> WHAT THIS TASK INVOLVES
From the line with "ATOM 99 N N" to the line with "ATOM 111 C CA", retype every line exactly, including those two, and leave out the rest of the data below.

----- DATA FOR ANALYSIS

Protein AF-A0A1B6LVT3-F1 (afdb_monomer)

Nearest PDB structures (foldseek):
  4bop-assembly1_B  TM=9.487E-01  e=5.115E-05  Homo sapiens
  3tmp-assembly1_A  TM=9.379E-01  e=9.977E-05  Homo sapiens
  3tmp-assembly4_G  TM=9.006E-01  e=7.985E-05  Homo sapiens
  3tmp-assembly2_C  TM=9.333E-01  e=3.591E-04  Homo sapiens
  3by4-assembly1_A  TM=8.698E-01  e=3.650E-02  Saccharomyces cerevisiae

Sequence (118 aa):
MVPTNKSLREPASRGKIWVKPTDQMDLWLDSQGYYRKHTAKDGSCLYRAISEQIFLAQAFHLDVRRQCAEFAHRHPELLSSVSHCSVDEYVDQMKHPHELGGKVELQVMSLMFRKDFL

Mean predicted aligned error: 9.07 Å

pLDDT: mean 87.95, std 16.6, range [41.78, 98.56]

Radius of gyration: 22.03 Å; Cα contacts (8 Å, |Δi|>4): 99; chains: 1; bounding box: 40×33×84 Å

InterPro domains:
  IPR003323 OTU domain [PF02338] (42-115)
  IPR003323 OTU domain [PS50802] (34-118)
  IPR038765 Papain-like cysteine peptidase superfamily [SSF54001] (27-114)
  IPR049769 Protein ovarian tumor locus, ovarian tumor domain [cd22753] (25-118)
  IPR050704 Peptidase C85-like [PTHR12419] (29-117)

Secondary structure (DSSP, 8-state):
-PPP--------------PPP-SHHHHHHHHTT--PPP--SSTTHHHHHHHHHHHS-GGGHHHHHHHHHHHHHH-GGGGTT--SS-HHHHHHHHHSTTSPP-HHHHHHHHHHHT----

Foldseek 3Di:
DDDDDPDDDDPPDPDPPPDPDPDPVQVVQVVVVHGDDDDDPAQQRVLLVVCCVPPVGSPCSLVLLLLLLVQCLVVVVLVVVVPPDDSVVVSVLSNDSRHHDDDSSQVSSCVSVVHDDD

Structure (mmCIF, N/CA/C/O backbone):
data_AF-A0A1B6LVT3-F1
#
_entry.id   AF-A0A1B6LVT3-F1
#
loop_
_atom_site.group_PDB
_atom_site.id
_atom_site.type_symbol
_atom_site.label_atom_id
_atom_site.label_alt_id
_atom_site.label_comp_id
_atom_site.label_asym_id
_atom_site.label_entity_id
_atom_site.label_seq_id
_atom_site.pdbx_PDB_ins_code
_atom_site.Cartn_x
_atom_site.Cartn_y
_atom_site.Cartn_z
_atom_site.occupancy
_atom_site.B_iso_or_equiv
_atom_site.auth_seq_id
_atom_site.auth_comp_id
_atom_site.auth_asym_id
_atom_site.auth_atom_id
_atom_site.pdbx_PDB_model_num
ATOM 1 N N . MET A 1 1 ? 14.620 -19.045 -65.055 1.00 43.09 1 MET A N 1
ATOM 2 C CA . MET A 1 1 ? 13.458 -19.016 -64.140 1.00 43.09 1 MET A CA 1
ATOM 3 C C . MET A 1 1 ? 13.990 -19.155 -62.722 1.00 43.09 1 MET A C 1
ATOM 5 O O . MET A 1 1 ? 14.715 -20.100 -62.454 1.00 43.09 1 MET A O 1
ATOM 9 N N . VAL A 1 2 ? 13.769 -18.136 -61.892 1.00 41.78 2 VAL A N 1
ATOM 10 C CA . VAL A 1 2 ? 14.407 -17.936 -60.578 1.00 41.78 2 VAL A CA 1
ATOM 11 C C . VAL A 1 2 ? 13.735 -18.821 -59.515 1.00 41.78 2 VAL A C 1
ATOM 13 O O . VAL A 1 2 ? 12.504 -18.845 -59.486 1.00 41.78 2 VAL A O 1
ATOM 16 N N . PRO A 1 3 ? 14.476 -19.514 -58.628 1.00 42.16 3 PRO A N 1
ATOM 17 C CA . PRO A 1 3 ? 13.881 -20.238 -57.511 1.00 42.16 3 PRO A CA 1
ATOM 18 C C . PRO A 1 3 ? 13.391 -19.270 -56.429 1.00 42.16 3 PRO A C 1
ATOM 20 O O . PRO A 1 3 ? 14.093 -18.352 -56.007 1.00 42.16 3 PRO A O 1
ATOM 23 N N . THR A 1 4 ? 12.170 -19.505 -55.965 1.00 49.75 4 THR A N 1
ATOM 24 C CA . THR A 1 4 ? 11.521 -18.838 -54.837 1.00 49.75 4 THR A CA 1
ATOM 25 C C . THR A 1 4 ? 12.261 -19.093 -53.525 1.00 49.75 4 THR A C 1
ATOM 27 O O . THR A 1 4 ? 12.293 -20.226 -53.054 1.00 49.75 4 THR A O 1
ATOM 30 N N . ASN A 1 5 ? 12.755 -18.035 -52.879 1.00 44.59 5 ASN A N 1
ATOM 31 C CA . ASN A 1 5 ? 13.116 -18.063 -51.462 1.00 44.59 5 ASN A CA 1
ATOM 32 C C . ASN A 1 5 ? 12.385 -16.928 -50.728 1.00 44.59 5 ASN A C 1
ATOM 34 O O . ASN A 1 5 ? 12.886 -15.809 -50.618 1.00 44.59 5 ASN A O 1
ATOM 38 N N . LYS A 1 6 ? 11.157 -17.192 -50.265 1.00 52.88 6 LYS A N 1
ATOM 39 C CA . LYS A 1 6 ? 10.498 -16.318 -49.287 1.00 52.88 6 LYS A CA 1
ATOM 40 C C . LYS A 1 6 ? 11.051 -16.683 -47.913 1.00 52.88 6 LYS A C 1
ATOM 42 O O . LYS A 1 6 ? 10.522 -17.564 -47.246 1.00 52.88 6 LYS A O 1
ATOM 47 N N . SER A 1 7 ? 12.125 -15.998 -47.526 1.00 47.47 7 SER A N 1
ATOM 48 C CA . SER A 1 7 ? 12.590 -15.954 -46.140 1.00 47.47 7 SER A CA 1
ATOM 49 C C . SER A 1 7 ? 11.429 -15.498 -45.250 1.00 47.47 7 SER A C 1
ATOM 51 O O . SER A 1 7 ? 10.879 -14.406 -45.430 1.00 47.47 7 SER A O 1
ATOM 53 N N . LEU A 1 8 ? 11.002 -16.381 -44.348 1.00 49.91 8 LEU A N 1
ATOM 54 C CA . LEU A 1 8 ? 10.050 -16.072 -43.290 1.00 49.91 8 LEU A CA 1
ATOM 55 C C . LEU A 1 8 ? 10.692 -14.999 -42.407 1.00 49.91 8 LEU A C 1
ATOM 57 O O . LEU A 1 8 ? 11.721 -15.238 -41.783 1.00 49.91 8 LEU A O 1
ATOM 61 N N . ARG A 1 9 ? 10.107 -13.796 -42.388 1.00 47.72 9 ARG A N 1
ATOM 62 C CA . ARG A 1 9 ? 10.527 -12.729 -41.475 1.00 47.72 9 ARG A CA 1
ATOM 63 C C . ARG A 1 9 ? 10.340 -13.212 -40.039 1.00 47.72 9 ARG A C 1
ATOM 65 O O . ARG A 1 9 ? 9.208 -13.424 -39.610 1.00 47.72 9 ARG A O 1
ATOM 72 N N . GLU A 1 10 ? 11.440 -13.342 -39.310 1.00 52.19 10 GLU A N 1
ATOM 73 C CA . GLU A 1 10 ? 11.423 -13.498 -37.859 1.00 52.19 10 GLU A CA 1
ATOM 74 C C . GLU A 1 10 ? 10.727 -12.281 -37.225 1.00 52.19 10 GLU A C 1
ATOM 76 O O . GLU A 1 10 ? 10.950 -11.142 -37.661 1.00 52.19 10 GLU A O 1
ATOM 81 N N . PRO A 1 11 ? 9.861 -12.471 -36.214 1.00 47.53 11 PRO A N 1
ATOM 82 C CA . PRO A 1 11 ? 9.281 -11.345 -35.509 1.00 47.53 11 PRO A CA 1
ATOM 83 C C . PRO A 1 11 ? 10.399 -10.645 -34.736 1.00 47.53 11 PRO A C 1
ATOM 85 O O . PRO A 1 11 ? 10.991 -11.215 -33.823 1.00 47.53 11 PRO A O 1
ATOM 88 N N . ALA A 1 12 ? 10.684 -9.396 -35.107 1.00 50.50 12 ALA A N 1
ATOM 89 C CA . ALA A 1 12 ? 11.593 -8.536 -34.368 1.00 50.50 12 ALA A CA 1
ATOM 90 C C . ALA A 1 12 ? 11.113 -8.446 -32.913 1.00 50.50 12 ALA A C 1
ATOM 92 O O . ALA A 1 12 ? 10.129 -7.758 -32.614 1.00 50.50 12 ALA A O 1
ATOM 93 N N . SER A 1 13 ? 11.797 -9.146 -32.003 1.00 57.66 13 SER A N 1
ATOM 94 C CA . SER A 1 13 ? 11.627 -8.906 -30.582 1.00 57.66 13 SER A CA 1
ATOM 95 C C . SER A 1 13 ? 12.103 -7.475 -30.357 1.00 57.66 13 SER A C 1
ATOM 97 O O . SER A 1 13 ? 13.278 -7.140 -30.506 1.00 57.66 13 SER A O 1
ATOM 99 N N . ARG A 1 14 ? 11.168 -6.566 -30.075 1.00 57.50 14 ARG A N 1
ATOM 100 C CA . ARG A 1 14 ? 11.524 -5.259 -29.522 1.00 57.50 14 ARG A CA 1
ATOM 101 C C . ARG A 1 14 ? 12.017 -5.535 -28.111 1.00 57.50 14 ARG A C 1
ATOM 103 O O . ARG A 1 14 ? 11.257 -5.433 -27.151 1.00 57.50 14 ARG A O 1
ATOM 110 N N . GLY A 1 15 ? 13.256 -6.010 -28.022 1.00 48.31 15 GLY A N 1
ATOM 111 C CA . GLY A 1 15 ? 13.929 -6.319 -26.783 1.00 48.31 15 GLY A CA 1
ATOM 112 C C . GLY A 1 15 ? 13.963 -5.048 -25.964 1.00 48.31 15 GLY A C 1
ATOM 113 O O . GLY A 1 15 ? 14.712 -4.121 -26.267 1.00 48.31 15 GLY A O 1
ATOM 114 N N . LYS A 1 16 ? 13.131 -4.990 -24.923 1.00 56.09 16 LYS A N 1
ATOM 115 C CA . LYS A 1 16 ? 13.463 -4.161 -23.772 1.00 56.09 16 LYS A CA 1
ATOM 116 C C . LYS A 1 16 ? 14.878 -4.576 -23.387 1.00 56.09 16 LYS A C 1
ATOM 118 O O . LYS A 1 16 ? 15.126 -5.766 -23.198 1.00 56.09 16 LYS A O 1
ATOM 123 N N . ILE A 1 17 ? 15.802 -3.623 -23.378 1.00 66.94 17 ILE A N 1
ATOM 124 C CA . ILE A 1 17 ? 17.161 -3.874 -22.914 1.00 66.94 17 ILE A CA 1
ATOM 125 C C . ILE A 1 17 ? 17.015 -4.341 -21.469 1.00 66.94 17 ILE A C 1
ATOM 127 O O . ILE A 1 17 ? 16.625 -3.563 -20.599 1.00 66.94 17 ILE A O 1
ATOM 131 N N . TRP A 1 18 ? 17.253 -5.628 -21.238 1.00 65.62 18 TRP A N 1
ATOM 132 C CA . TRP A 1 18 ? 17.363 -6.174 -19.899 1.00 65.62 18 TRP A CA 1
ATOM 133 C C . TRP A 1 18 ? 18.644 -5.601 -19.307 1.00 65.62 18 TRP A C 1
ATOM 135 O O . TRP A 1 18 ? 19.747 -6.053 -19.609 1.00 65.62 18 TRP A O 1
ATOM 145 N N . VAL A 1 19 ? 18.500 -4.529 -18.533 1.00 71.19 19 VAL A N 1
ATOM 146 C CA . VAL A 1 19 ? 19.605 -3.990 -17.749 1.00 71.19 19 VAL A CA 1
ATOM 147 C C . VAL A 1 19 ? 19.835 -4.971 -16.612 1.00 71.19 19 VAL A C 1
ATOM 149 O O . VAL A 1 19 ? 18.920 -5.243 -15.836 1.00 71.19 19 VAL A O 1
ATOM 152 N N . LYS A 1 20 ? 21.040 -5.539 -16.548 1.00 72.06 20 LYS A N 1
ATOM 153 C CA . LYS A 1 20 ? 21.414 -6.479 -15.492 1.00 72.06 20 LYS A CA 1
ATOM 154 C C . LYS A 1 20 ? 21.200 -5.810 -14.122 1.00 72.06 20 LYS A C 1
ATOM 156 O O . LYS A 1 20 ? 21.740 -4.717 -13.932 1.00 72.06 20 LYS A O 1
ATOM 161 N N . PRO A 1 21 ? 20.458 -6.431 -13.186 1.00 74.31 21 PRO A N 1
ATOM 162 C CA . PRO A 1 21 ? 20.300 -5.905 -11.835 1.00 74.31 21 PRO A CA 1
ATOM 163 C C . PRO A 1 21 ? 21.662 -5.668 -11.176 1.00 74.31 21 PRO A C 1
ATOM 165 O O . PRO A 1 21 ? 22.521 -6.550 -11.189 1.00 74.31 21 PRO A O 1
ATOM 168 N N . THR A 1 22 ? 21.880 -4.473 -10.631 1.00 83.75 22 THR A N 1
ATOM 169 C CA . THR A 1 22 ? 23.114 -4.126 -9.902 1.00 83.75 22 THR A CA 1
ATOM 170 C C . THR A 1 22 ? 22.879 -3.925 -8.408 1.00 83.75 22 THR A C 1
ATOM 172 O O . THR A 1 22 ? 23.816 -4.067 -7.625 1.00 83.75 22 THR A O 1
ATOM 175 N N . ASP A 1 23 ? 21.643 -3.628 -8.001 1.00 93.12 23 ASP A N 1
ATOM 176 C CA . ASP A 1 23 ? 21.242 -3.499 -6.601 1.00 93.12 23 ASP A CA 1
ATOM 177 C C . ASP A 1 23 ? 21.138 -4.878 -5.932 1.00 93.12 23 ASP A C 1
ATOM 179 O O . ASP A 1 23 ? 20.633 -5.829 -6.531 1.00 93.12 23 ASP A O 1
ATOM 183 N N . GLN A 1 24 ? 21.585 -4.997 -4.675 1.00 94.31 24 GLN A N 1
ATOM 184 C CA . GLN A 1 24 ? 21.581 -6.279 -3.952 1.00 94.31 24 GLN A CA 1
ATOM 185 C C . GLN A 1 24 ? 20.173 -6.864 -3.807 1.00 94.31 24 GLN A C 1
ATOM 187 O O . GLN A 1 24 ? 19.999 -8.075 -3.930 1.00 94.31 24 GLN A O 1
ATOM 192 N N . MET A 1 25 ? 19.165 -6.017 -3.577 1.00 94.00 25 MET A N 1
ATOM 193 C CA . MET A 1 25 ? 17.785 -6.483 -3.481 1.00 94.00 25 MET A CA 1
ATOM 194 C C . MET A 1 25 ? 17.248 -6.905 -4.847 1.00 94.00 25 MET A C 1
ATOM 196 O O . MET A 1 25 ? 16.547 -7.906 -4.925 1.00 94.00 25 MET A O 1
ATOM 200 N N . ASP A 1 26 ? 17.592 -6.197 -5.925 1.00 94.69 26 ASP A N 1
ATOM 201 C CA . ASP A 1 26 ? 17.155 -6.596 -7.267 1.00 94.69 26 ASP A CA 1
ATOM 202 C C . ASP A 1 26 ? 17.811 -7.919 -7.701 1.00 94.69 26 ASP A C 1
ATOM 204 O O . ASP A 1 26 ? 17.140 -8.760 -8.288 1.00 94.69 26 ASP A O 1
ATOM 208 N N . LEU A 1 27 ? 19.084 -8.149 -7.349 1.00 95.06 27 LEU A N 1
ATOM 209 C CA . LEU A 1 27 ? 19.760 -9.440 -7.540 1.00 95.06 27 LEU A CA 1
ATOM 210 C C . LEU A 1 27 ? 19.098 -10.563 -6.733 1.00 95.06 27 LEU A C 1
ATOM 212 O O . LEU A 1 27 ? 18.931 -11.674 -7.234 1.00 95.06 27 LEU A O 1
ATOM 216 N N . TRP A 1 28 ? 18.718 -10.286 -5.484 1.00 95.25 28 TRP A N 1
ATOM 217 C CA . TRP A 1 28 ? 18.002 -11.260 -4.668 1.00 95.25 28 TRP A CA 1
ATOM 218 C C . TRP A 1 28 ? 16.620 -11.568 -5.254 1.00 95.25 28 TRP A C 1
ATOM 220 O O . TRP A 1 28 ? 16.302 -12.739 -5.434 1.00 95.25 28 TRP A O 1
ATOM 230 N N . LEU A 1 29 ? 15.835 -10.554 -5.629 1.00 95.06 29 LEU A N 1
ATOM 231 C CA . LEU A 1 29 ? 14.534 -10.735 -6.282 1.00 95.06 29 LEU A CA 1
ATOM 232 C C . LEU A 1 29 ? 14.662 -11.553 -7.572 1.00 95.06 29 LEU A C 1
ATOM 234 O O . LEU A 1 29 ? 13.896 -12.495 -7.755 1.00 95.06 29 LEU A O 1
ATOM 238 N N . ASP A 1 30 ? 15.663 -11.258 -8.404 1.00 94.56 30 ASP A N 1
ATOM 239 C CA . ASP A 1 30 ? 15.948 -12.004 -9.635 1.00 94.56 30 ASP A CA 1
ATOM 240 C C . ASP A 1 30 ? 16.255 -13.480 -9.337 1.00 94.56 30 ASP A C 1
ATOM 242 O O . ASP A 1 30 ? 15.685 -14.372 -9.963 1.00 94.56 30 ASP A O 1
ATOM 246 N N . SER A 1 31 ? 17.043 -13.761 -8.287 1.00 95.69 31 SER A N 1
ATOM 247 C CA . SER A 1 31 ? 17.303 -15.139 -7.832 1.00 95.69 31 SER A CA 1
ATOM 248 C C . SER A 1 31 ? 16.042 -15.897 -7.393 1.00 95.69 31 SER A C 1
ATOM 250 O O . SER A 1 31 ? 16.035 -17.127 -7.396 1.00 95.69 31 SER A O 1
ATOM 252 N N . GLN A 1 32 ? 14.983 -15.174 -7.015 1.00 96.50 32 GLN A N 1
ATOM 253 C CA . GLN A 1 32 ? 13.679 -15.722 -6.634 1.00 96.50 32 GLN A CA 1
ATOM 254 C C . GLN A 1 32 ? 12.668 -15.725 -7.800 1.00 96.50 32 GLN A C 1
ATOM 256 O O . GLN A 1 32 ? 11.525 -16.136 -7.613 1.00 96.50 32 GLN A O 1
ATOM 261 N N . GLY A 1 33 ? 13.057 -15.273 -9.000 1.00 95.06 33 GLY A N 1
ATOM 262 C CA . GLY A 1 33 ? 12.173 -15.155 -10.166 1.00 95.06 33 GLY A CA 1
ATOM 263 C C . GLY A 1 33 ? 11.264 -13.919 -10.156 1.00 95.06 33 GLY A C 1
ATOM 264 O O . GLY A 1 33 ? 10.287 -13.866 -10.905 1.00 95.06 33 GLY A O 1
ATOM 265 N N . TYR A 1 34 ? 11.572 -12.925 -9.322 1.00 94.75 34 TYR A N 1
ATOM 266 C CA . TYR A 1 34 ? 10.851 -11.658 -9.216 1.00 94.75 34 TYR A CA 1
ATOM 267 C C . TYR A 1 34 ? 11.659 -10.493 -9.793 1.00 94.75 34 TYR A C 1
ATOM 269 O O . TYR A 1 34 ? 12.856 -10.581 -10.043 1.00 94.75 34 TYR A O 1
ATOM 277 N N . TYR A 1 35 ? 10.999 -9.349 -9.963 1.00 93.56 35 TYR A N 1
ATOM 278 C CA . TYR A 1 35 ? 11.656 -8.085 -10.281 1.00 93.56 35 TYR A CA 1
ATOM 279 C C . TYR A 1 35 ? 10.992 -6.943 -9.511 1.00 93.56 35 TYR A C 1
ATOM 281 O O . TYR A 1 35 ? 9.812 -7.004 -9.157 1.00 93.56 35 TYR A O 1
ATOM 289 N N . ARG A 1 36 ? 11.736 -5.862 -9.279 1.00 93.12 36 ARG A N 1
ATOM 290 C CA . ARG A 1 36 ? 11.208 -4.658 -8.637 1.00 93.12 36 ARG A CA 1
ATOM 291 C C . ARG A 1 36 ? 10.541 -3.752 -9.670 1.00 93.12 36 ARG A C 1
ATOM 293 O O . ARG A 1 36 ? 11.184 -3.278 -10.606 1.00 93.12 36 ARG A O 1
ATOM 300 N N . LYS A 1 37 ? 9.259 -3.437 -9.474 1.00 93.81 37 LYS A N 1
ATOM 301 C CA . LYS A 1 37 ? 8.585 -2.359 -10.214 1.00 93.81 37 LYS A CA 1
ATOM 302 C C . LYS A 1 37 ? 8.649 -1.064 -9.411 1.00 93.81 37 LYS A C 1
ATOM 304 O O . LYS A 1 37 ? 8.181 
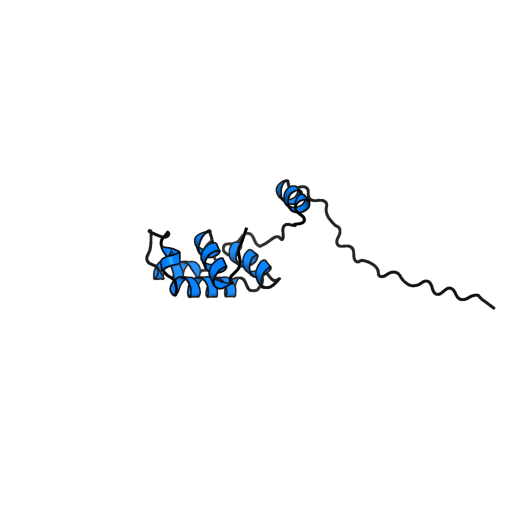-1.007 -8.278 1.00 93.81 37 LYS A O 1
ATOM 309 N N . HIS A 1 38 ? 9.216 -0.016 -10.002 1.00 94.12 38 HIS A N 1
ATOM 310 C CA . HIS A 1 38 ? 9.295 1.287 -9.347 1.00 94.12 38 HIS A CA 1
ATOM 311 C C . HIS A 1 38 ? 7.913 1.930 -9.183 1.00 94.12 38 HIS A C 1
ATOM 313 O O . HIS A 1 38 ? 7.092 1.926 -10.103 1.00 94.12 38 HIS A O 1
ATOM 319 N N . THR A 1 39 ? 7.696 2.533 -8.019 1.00 95.25 39 THR A N 1
ATOM 320 C CA . THR A 1 39 ? 6.568 3.413 -7.702 1.00 95.25 39 THR A CA 1
ATOM 321 C C . THR A 1 39 ? 7.090 4.822 -7.415 1.00 95.25 39 THR A C 1
ATOM 323 O O . THR A 1 39 ? 8.284 5.022 -7.164 1.00 95.25 39 THR A O 1
ATOM 326 N N . ALA 
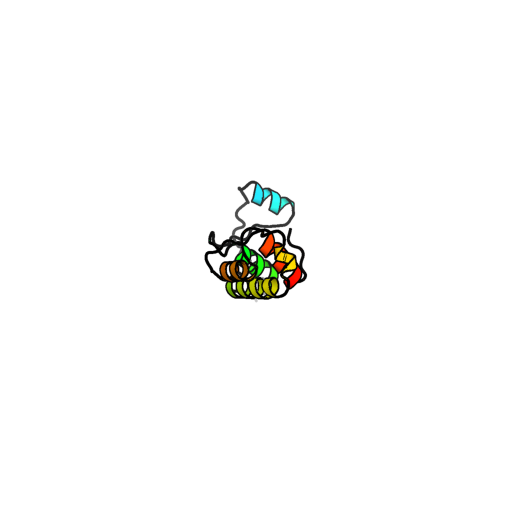A 1 40 ? 6.208 5.822 -7.465 1.00 94.81 40 ALA A N 1
ATOM 327 C CA . ALA A 1 40 ? 6.556 7.156 -6.989 1.00 94.81 40 ALA A CA 1
ATOM 328 C C . ALA A 1 40 ? 6.897 7.115 -5.487 1.00 94.81 40 ALA A C 1
ATOM 330 O O . ALA A 1 40 ? 6.237 6.422 -4.713 1.00 94.81 40 ALA A O 1
ATOM 331 N N . LYS A 1 41 ? 7.918 7.875 -5.077 1.00 93.75 41 LYS A N 1
ATOM 332 C CA . LYS A 1 41 ? 8.354 8.001 -3.677 1.00 93.75 41 LYS A CA 1
ATOM 333 C C . LYS A 1 41 ? 7.543 9.091 -2.963 1.00 93.75 41 LYS A C 1
ATOM 335 O O . LYS A 1 41 ? 8.092 10.118 -2.580 1.00 93.75 41 LYS A O 1
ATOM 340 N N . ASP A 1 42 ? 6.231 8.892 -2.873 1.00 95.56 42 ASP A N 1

----------

> SOLUTION TO THE PROBLEM
ATOM 99 N N . ARG A 1 14 ? 11.168 -6.566 -30.075 1.00 57.50 14 ARG A N 1
ATOM 100 C CA . ARG A 1 14 ? 11.524 -5.259 -29.522 1.00 57.50 14 ARG A CA 1
ATOM 101 C C . ARG A 1 14 ? 12.017 -5.535 -28.111 1.00 57.50 14 ARG A C 1
ATOM 103 O O . ARG A 1 14 ? 11.257 -5.433 -27.151 1.00 57.50 14 ARG A O 1
ATOM 110 N N . GLY A 1 15 ? 13.256 -6.010 -28.022 1.00 48.31 15 GLY A N 1
ATOM 111 C CA . GLY A 1 15 ? 13.929 -6.319 -26.783 1.00 48.31 15 GLY A CA 1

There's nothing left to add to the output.